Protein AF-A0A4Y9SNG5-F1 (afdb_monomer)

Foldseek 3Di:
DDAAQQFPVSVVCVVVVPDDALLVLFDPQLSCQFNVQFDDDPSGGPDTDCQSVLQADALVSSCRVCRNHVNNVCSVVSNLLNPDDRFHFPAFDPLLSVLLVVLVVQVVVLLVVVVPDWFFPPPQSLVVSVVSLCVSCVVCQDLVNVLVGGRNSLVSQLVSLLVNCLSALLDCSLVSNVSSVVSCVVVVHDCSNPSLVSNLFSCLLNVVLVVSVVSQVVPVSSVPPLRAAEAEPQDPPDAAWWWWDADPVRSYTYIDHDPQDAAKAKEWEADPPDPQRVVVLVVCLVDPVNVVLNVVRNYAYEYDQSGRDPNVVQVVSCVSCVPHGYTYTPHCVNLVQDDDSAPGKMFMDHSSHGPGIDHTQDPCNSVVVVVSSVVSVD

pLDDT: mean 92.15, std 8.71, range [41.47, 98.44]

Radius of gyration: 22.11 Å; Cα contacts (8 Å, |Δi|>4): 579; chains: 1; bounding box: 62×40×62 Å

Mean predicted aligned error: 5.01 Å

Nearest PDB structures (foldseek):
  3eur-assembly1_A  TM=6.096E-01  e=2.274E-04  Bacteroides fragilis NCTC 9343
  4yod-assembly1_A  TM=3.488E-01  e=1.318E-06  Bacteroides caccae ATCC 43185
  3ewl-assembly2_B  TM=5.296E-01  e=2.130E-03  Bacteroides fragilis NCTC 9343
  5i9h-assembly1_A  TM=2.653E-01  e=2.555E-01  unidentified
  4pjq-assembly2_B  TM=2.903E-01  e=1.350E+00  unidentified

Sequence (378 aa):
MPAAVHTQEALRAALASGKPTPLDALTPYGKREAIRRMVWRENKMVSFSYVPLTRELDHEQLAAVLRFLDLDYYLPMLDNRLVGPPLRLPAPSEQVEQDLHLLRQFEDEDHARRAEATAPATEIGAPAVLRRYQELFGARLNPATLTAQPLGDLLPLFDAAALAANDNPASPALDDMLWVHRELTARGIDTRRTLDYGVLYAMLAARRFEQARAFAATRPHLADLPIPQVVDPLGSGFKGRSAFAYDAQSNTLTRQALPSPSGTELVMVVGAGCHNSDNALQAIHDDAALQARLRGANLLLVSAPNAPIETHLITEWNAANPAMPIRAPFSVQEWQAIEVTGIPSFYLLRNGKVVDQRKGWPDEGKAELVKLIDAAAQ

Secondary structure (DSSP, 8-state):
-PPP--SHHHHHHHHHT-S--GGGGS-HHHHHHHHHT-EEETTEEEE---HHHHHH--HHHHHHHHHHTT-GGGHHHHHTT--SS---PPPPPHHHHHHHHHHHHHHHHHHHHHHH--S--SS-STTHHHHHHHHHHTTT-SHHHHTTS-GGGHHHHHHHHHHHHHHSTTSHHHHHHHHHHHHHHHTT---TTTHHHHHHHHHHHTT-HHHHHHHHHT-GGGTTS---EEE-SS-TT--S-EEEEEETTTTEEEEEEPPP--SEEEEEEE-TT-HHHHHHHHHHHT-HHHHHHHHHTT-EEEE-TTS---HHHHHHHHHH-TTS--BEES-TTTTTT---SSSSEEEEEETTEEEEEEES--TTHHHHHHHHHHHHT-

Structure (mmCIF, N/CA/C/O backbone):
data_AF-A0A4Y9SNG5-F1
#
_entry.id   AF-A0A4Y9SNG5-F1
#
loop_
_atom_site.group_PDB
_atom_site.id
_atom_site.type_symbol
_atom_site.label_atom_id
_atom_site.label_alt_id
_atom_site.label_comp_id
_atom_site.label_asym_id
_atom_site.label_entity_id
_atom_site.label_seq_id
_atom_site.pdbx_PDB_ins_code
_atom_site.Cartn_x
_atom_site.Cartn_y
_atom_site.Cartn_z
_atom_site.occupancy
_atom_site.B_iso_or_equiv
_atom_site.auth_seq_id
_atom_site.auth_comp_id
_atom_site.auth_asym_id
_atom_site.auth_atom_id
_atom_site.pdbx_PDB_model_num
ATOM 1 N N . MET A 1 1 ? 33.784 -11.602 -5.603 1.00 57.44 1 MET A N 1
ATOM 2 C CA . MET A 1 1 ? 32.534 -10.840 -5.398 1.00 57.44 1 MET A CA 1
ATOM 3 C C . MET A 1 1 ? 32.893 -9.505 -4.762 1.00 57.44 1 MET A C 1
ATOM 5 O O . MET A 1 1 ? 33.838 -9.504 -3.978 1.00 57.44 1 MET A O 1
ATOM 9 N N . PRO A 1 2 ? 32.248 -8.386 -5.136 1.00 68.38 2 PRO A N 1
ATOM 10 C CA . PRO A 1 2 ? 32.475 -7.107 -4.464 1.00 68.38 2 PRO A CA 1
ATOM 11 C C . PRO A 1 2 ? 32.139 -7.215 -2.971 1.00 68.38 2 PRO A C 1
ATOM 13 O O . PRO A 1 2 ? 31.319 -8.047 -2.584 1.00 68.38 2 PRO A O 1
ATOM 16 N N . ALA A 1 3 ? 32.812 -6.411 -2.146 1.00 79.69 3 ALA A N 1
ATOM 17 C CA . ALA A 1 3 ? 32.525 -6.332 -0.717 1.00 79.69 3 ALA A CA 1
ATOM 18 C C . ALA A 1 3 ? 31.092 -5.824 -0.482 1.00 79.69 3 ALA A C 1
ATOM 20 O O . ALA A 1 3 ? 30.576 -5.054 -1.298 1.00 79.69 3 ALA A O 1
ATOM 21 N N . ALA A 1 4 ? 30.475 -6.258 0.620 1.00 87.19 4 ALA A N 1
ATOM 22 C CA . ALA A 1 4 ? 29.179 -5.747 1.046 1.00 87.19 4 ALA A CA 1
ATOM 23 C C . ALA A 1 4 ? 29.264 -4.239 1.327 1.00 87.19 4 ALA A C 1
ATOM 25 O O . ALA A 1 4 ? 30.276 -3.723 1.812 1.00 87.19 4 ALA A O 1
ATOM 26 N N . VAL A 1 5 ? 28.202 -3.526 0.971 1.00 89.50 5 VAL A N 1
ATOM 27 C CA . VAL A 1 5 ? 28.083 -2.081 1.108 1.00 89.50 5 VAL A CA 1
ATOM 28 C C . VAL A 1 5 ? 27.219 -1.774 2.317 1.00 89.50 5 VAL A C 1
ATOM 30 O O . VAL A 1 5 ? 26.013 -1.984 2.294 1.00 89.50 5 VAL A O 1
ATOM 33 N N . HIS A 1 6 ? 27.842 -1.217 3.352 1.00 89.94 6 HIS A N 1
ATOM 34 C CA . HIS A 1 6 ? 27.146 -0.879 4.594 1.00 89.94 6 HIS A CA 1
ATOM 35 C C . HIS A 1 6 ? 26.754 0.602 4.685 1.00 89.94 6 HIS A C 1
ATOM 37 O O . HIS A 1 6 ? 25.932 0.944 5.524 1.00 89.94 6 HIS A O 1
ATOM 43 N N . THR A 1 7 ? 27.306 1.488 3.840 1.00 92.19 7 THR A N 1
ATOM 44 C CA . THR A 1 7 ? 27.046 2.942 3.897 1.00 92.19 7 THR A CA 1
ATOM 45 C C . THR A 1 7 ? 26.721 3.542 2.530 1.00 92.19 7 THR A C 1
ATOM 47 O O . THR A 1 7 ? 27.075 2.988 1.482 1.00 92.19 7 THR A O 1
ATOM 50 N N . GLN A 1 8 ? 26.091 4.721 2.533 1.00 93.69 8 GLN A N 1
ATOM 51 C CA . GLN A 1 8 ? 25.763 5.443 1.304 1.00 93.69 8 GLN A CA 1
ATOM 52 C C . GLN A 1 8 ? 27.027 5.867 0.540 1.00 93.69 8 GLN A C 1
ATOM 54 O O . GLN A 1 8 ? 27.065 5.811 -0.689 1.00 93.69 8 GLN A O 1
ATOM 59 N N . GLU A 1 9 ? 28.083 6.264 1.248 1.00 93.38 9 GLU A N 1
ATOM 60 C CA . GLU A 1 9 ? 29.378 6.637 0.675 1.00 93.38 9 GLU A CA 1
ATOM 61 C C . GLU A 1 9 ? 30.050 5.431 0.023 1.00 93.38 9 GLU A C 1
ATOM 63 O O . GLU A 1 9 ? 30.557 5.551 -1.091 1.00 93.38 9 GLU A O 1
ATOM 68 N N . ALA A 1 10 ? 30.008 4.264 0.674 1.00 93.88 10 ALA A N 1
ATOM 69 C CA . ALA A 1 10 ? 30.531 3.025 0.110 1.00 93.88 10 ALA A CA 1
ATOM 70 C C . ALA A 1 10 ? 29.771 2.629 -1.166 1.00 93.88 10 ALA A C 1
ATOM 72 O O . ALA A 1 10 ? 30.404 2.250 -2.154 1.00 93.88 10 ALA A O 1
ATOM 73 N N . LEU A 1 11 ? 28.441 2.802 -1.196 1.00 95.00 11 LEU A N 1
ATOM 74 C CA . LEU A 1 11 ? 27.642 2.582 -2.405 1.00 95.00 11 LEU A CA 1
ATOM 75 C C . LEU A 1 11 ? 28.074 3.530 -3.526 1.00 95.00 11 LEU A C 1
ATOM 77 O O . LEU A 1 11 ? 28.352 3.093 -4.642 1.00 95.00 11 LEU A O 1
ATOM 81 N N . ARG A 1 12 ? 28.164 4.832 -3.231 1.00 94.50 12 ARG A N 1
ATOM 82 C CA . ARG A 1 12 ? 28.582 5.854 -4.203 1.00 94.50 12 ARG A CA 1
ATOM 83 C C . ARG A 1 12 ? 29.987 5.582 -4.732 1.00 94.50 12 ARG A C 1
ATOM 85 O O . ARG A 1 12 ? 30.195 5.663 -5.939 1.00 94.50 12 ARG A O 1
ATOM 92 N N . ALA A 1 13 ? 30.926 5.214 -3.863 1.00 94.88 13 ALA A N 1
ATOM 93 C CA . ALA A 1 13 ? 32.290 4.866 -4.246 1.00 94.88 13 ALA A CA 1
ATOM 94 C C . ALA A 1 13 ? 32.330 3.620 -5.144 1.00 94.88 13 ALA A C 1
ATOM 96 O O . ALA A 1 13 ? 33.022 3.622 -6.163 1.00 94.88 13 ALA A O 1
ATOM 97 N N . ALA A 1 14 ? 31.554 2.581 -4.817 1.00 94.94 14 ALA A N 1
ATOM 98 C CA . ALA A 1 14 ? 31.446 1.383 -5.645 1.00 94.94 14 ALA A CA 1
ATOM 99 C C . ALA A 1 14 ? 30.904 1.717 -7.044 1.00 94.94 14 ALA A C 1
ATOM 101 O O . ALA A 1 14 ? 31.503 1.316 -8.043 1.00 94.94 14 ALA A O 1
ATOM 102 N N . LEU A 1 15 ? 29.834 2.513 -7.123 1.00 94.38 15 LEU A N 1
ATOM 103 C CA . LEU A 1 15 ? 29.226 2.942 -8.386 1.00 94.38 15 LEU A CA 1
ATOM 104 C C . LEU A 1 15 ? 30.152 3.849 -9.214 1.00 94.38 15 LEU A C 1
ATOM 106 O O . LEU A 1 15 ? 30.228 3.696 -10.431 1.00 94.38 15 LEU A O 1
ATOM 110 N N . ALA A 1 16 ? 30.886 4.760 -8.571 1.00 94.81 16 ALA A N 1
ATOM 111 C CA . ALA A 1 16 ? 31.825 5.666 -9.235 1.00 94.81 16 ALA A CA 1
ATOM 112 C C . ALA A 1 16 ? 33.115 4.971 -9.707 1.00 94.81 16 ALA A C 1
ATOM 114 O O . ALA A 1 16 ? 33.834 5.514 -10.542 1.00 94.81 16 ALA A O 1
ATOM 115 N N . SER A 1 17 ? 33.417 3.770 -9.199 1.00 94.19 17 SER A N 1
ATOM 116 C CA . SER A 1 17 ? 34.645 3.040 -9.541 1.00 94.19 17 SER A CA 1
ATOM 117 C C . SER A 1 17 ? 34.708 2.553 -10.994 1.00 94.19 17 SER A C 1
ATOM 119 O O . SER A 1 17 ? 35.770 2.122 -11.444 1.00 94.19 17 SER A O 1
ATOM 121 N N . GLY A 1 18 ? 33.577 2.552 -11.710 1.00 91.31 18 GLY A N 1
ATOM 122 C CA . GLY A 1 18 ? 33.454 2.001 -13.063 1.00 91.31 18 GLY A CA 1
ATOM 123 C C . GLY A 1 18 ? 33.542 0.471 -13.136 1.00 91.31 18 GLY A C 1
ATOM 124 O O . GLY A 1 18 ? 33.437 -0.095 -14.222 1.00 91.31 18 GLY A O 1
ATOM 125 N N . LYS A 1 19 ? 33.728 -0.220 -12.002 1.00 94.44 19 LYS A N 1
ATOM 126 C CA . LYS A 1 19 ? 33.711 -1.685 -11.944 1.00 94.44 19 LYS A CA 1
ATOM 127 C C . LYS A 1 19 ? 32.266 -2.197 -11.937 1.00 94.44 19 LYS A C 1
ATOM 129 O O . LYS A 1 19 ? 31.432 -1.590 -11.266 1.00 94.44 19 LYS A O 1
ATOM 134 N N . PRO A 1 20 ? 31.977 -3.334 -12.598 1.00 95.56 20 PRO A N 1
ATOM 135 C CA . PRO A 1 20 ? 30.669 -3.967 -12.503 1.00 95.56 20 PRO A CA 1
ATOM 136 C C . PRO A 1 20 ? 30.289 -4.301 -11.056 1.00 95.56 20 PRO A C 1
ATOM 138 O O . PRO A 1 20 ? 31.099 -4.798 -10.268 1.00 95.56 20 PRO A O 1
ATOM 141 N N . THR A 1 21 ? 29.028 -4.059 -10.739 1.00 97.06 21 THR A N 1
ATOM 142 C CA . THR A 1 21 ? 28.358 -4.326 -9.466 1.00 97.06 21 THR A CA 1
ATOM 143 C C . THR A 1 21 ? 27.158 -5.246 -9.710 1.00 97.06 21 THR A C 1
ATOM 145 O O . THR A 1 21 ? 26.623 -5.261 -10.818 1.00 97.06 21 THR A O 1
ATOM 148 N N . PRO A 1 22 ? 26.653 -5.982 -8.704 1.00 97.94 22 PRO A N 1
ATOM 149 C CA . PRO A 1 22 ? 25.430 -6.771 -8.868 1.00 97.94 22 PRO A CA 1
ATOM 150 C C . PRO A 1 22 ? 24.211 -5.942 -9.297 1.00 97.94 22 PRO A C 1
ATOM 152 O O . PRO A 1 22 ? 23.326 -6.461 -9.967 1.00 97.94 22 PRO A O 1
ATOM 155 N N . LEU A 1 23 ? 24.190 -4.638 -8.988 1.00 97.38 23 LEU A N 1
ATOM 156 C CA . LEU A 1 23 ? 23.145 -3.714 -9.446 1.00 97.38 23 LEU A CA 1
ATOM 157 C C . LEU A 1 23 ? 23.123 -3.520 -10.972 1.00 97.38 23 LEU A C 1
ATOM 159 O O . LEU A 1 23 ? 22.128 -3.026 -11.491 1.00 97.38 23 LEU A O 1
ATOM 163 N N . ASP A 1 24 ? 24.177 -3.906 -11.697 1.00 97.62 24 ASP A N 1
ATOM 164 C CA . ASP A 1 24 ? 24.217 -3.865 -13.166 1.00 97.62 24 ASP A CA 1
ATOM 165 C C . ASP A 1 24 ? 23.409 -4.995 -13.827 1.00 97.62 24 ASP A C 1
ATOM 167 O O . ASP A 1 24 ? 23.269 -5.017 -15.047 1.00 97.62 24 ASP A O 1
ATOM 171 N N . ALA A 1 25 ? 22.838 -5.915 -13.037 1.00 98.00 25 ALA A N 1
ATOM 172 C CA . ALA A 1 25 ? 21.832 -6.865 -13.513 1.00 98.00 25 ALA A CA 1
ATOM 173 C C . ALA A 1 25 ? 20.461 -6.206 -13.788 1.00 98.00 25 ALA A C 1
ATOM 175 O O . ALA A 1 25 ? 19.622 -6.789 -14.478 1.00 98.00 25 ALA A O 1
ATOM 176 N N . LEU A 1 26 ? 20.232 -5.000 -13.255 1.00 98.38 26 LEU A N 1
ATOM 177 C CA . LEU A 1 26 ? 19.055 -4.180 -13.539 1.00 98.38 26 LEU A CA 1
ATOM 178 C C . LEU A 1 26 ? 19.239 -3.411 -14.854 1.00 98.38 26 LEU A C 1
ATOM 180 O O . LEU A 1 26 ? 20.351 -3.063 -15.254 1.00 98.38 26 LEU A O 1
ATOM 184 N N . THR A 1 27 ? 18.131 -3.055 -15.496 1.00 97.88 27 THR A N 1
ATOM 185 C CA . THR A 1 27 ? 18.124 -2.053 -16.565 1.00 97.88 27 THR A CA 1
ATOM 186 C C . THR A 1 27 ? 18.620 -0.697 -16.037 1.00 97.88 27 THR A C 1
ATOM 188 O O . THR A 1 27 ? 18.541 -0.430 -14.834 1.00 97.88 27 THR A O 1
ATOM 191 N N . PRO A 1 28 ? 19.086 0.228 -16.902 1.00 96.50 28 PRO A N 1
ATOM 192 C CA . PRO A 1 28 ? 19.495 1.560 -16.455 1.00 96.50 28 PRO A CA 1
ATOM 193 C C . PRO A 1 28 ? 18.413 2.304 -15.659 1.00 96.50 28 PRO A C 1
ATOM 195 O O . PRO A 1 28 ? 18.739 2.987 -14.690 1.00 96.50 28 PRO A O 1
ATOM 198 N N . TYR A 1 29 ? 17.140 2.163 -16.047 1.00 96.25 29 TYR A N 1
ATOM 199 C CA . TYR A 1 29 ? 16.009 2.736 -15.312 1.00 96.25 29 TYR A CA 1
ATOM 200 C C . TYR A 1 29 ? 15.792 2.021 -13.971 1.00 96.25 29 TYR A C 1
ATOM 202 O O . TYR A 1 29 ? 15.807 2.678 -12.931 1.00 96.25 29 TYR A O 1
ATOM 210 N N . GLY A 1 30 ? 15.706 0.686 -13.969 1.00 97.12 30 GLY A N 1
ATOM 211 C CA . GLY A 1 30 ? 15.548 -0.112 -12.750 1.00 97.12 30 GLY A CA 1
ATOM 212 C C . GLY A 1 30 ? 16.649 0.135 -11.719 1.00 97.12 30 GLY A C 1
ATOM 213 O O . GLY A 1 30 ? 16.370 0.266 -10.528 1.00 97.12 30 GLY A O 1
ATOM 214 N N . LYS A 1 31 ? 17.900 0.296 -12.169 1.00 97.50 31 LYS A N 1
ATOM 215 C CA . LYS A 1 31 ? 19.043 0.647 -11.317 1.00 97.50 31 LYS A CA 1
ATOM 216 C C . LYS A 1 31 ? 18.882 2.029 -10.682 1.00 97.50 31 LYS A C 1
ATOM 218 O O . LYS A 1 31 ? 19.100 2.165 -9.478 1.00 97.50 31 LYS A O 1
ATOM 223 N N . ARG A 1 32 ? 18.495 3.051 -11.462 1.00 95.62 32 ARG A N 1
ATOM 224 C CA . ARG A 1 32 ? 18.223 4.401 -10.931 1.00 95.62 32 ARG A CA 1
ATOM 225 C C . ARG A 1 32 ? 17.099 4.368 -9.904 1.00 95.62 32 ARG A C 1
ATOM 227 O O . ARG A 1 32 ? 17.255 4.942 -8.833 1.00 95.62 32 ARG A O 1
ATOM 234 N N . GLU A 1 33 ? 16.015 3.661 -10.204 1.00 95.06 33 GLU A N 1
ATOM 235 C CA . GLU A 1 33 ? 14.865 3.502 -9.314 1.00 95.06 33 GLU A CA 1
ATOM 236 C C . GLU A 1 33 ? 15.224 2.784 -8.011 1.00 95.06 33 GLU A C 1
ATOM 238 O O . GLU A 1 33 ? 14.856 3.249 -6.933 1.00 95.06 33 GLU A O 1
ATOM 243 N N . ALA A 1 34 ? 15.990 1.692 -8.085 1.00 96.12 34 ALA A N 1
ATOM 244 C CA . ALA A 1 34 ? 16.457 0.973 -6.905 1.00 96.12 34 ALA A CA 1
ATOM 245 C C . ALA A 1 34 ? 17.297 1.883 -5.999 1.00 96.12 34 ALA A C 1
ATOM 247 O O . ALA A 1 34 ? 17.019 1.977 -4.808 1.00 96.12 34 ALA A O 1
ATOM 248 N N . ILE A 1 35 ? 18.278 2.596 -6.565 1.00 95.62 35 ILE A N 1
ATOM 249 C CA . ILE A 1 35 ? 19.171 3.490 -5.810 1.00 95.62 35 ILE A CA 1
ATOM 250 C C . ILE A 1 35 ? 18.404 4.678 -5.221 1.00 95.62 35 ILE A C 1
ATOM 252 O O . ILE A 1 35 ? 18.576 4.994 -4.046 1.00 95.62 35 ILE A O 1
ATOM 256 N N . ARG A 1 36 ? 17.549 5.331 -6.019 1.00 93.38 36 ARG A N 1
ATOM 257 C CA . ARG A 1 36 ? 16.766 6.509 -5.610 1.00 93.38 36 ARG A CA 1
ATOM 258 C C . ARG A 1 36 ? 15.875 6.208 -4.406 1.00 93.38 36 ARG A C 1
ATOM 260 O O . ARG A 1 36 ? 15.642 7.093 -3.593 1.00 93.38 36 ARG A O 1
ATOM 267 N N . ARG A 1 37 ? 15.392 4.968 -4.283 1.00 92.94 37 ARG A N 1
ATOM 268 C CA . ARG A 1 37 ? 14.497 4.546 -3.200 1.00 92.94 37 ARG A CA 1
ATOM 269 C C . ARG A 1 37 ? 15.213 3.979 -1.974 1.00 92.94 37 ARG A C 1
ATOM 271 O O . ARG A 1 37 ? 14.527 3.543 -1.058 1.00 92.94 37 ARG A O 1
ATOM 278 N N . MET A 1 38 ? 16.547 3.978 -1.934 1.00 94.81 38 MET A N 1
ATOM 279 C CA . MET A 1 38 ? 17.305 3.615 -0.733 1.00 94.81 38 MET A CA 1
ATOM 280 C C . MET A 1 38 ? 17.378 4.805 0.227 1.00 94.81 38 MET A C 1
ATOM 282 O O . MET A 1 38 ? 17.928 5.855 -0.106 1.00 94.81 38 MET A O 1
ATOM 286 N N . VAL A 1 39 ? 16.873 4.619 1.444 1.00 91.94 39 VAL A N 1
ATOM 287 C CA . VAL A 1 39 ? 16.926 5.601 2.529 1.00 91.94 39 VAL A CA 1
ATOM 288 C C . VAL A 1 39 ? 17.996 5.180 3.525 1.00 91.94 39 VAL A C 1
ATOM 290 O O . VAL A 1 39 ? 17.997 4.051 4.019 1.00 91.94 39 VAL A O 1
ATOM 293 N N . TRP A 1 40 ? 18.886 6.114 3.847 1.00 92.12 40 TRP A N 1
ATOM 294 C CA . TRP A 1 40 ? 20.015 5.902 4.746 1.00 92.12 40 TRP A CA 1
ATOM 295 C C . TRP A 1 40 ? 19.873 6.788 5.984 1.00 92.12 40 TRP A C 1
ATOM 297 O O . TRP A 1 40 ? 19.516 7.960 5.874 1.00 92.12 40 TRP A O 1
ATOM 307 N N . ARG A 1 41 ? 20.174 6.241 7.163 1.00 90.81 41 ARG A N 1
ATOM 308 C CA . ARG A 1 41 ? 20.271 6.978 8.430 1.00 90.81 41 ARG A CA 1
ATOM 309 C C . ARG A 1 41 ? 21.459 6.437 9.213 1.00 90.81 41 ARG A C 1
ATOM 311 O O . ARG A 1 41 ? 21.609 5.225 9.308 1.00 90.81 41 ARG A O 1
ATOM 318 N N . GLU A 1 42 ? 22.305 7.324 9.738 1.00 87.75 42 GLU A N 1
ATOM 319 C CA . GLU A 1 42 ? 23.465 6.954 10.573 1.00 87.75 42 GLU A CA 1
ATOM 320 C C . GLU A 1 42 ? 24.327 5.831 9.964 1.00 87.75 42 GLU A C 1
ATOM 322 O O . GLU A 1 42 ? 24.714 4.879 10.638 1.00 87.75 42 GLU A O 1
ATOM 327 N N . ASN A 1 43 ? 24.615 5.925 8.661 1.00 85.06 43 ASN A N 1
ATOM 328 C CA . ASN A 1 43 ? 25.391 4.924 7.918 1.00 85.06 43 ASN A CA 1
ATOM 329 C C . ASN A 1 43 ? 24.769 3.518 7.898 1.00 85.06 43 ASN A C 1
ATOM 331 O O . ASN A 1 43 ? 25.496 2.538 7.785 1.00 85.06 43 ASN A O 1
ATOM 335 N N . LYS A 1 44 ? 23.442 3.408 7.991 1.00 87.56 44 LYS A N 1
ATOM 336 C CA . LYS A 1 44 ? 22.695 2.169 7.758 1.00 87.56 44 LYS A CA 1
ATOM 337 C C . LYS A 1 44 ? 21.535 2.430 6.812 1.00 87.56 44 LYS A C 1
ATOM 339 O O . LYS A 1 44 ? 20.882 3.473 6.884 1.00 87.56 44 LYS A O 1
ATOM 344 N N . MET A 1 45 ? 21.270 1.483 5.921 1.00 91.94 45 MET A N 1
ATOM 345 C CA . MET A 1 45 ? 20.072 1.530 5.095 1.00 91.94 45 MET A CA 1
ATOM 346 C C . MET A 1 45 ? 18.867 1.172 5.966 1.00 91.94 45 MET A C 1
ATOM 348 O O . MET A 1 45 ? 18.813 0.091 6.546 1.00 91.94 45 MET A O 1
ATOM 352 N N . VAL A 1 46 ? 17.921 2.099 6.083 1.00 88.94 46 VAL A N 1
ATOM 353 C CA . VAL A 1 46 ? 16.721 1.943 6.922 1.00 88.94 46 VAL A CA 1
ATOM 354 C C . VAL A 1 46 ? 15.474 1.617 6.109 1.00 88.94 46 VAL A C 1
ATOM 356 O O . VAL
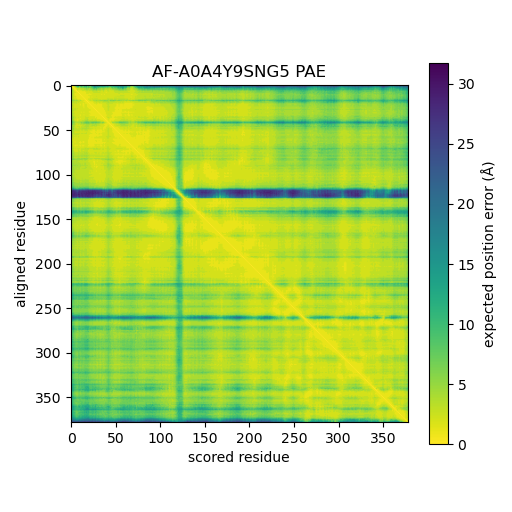 A 1 46 ? 14.494 1.128 6.659 1.00 88.94 46 VAL A O 1
ATOM 359 N N . SER A 1 47 ? 15.495 1.882 4.803 1.00 89.00 47 SER A N 1
ATOM 360 C CA . SER A 1 47 ? 14.414 1.522 3.889 1.00 89.00 47 SER A CA 1
ATOM 361 C C . SER A 1 47 ? 14.944 1.408 2.464 1.00 89.00 47 SER A C 1
ATOM 363 O O . SER A 1 47 ? 15.919 2.066 2.100 1.00 89.00 47 SER A O 1
ATOM 365 N N . PHE A 1 48 ? 14.307 0.570 1.656 1.00 94.31 48 PHE A N 1
ATOM 366 C CA . PHE A 1 48 ? 14.526 0.477 0.218 1.00 94.31 48 PHE A CA 1
ATOM 367 C C . PHE A 1 48 ? 13.250 -0.022 -0.460 1.00 94.31 48 PHE A C 1
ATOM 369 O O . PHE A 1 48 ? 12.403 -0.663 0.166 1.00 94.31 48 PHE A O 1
◆ ◆ ◆ ◆
=== What you have to do ===
Above this task is a listing. Restate, word for word and with nothing added, the lines from the one with "ATOM 247 O O" through the one with "ATOM 278 N N".

=== Finished task ===
ATOM 247 O O . ALA A 1 34 ? 17.019 1.977 -4.808 1.00 96.12 34 ALA A O 1
ATOM 248 N N . ILE A 1 35 ? 18.278 2.596 -6.565 1.00 95.62 35 ILE A N 1
ATOM 249 C CA . ILE A 1 35 ? 19.171 3.490 -5.810 1.00 95.62 35 ILE A CA 1
ATOM 250 C C . ILE A 1 35 ? 18.404 4.678 -5.221 1.00 95.62 35 ILE A C 1
ATOM 252 O O . ILE A 1 35 ? 18.576 4.994 -4.046 1.00 95.62 35 ILE A O 1
ATOM 256 N N . ARG A 1 36 ? 17.549 5.331 -6.019 1.00 93.38 36 ARG A N 1
ATOM 257 C CA . ARG A 1 36 ? 16.766 6.509 -5.610 1.00 93.38 36 ARG A CA 1
ATOM 258 C C . ARG A 1 36 ? 15.875 6.208 -4.406 1.00 93.38 36 ARG A C 1
ATOM 260 O O . ARG A 1 36 ? 15.642 7.093 -3.593 1.00 93.38 36 ARG A O 1
ATOM 267 N N . ARG A 1 37 ? 15.392 4.968 -4.283 1.00 92.94 37 ARG A N 1
ATOM 268 C CA . ARG A 1 37 ? 14.497 4.546 -3.200 1.00 92.94 37 ARG A CA 1
ATOM 269 C C . ARG A 1 37 ? 15.213 3.979 -1.974 1.00 92.94 37 ARG A C 1
ATOM 271 O O . ARG A 1 37 ? 14.527 3.543 -1.058 1.00 92.94 37 ARG A O 1
ATOM 278 N N . MET A 1 38 ? 16.547 3.978 -1.934 1.00 94.81 38 MET A N 1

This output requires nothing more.